Reputation: 33
I have a database table with a Value column that contains comma delimited strings and I need to order on the Value column with a SQL query:
Column ID Value
1 ff, yy, bb, ii
2 kk, aa, ee
3 dd
4 cc, zz
If I use a simple query and order by Value ASC, it would result in an order of Column ID: 4, 3, 1, 2, but the desired result is Column ID: 2, 1, 4, 3, since Column ID '2' contains aa, '1' contains bb, and etc.
By the same token, order by Value DESC would result in an order of Column ID: 2, 1, 3, 4, but the desired result is Column ID: 4, 1, 2, 3.
My initial thought is to have two additional columns, 'Lowest Value' and 'Highest Value', and within the query I can order on either 'Lowest Value' and 'Highest value' depending on the sort order. But I am not quite sure how to sort the highest and lowest in each row and insert them into the appropriate columns. Or is there another solution without the use of those two additional columns within the sql statement? I'm not that proficient in sql query, so thanks for your assistance.
Upvotes: 1
Views: 3878
Reputation: 156
string / array splitting (and creation, for that matter) is covered quite extensively. You might want to have a read of this, one of the best articles out there covering a comparison of the popular methods. Once you have the values the rest is easy.
http://sqlperformance.com/2012/07/t-sql-queries/split-strings
Funnily enough I did something like this just the other week in a cross-applied table function to do some data cleansing, improving performance 8 fold over the looped version in place.
Upvotes: 1
Reputation: 116110
Best solution is not to store a single comma separated value at all. Instead have a detail table Values which can have multiple rows per ID, with one value each.
If you have the possibility to alter the data structure (and by your own suggestion of adding columns, it seems you have), I would choose that solution.

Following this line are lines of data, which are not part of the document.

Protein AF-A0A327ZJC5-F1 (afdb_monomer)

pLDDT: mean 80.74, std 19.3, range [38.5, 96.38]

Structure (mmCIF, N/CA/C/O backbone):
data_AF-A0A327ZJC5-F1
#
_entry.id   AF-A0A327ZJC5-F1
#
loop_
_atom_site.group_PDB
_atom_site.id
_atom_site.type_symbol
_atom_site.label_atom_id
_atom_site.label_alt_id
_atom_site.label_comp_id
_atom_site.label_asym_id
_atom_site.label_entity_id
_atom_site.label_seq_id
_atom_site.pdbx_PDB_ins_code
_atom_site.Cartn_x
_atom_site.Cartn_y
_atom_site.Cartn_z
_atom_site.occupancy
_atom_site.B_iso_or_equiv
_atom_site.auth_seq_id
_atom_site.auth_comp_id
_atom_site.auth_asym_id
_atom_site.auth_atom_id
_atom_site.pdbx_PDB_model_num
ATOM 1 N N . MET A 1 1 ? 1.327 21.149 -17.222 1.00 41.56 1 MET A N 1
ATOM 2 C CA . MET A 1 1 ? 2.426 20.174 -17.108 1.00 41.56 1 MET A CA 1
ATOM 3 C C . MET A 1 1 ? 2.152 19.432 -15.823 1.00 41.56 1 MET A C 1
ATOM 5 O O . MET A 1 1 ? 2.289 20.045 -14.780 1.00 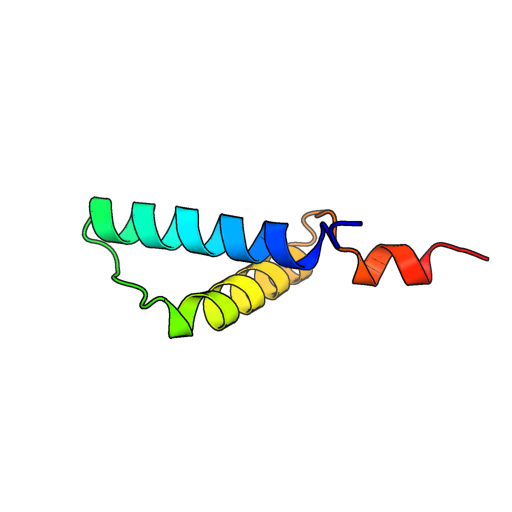41.56 1 MET A O 1
ATOM 9 N N . SER A 1 2 ? 1.599 18.225 -15.903 1.00 45.44 2 SER A N 1
ATOM 10 C CA . SER A 1 2 ? 1.329 17.417 -14.713 1.00 45.44 2 SER A CA 1
ATOM 11 C C . SER A 1 2 ? 2.579 16.603 -14.426 1.00 45.44 2 SER A C 1
ATOM 13 O O . SER A 1 2 ? 3.017 15.871 -15.310 1.00 45.44 2 SER A O 1
ATOM 15 N N . GLU A 1 3 ? 3.166 16.788 -13.248 1.00 46.25 3 GLU A N 1
ATOM 16 C CA . GLU A 1 3 ? 4.197 15.920 -12.673 1.00 46.25 3 GLU A CA 1
ATOM 17 C C . GLU A 1 3 ? 3.567 14.529 -12.457 1.00 46.25 3 GLU A C 1
ATOM 19 O O . GLU A 1 3 ? 2.762 14.378 -11.543 1.00 46.25 3 GLU A O 1
ATOM 24 N N . PRO A 1 4 ? 3.809 13.525 -13.322 1.00 46.41 4 PRO A N 1
ATOM 25 C CA . PRO A 1 4 ? 2.938 12.350 -13.390 1.00 46.41 4 PRO A CA 1
ATOM 26 C C . PRO A 1 4 ? 3.349 11.186 -12.473 1.00 46.41 4 PRO A C 1
ATOM 28 O O . PRO A 1 4 ? 2.702 10.144 -12.507 1.00 46.41 4 PRO A O 1
ATOM 31 N N . ASP A 1 5 ? 4.423 11.308 -11.687 1.00 56.72 5 ASP A N 1
ATOM 32 C CA . 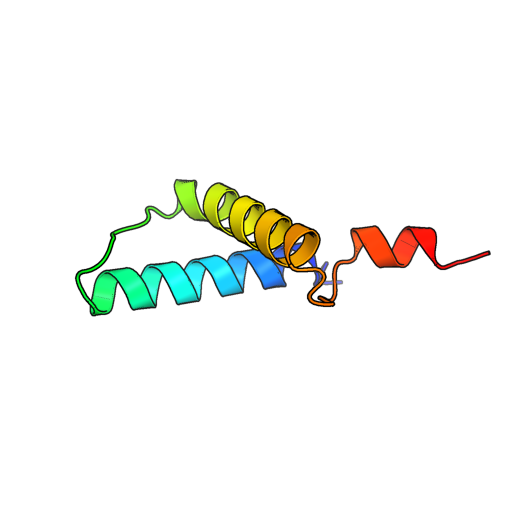ASP A 1 5 ? 5.156 10.103 -11.277 1.00 56.72 5 ASP A CA 1
ATOM 33 C C . ASP A 1 5 ? 5.061 9.732 -9.782 1.00 56.72 5 ASP A C 1
ATOM 35 O O . ASP A 1 5 ? 4.715 8.592 -9.476 1.00 56.72 5 ASP A O 1
ATOM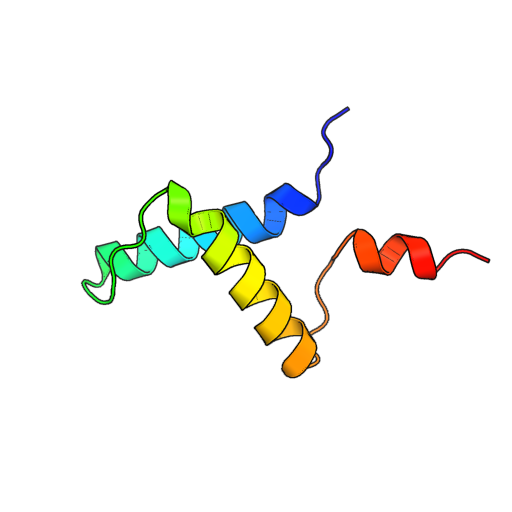 39 N N . GLN A 1 6 ? 5.188 10.681 -8.837 1.00 55.19 6 GLN A N 1
ATOM 40 C CA . GLN A 1 6 ? 4.857 10.407 -7.418 1.00 55.19 6 GLN A CA 1
ATOM 41 C C . GLN A 1 6 ? 3.378 10.037 -7.220 1.00 55.19 6 GLN A C 1
ATOM 43 O O . GLN A 1 6 ? 3.020 9.302 -6.296 1.00 55.19 6 GLN A O 1
ATOM 48 N N . ASP A 1 7 ? 2.526 10.502 -8.130 1.00 67.31 7 ASP A N 1
ATOM 49 C CA . ASP A 1 7 ? 1.090 10.269 -8.099 1.00 67.31 7 ASP A CA 1
ATOM 50 C C . ASP A 1 7 ? 0.746 8.782 -8.309 1.00 67.31 7 ASP A C 1
ATOM 52 O O . ASP A 1 7 ? -0.211 8.281 -7.728 1.00 67.31 7 ASP A O 1
ATOM 56 N N . THR A 1 8 ? 1.564 8.022 -9.052 1.00 82.94 8 THR A N 1
ATOM 57 C CA . THR A 1 8 ? 1.231 6.632 -9.424 1.00 82.94 8 THR A CA 1
ATOM 58 C C . THR A 1 8 ? 1.251 5.680 -8.221 1.00 82.94 8 THR A C 1
ATOM 60 O O . THR A 1 8 ? 0.339 4.864 -8.047 1.00 82.94 8 THR A O 1
ATOM 63 N N . LEU A 1 9 ? 2.262 5.780 -7.349 1.00 88.88 9 LEU A N 1
ATOM 64 C CA . LEU A 1 9 ? 2.337 4.954 -6.136 1.00 88.88 9 LEU A CA 1
ATOM 65 C C . LEU A 1 9 ? 1.307 5.380 -5.087 1.00 88.88 9 LEU A C 1
ATOM 67 O O . LEU A 1 9 ? 0.754 4.517 -4.406 1.00 88.88 9 LEU A O 1
ATOM 71 N N . ARG A 1 10 ? 0.998 6.679 -4.995 1.00 90.19 10 ARG A N 1
ATOM 72 C CA . ARG A 1 10 ? -0.069 7.193 -4.127 1.00 90.19 10 ARG A CA 1
ATOM 73 C C . ARG A 1 10 ? -1.445 6.697 -4.574 1.00 90.19 10 ARG A C 1
ATOM 75 O O . ARG A 1 10 ? -2.179 6.144 -3.763 1.00 90.19 10 ARG A O 1
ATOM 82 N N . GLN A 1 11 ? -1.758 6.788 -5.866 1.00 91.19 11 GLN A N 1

To sort by lowest value, you could then write a query similar to the one below.
select
t.ID
from
YourTable t
left join ValueTable v on v.ID = t.ID
group by
t.ID
order by
min(v.Value)
But this structure also allows you to write other, more advanced queries. For instance, this structure makes it easier and more efficient to check if a row matches a specific value, because you don't have to parse the list of values every time, and separate values can be indexed better.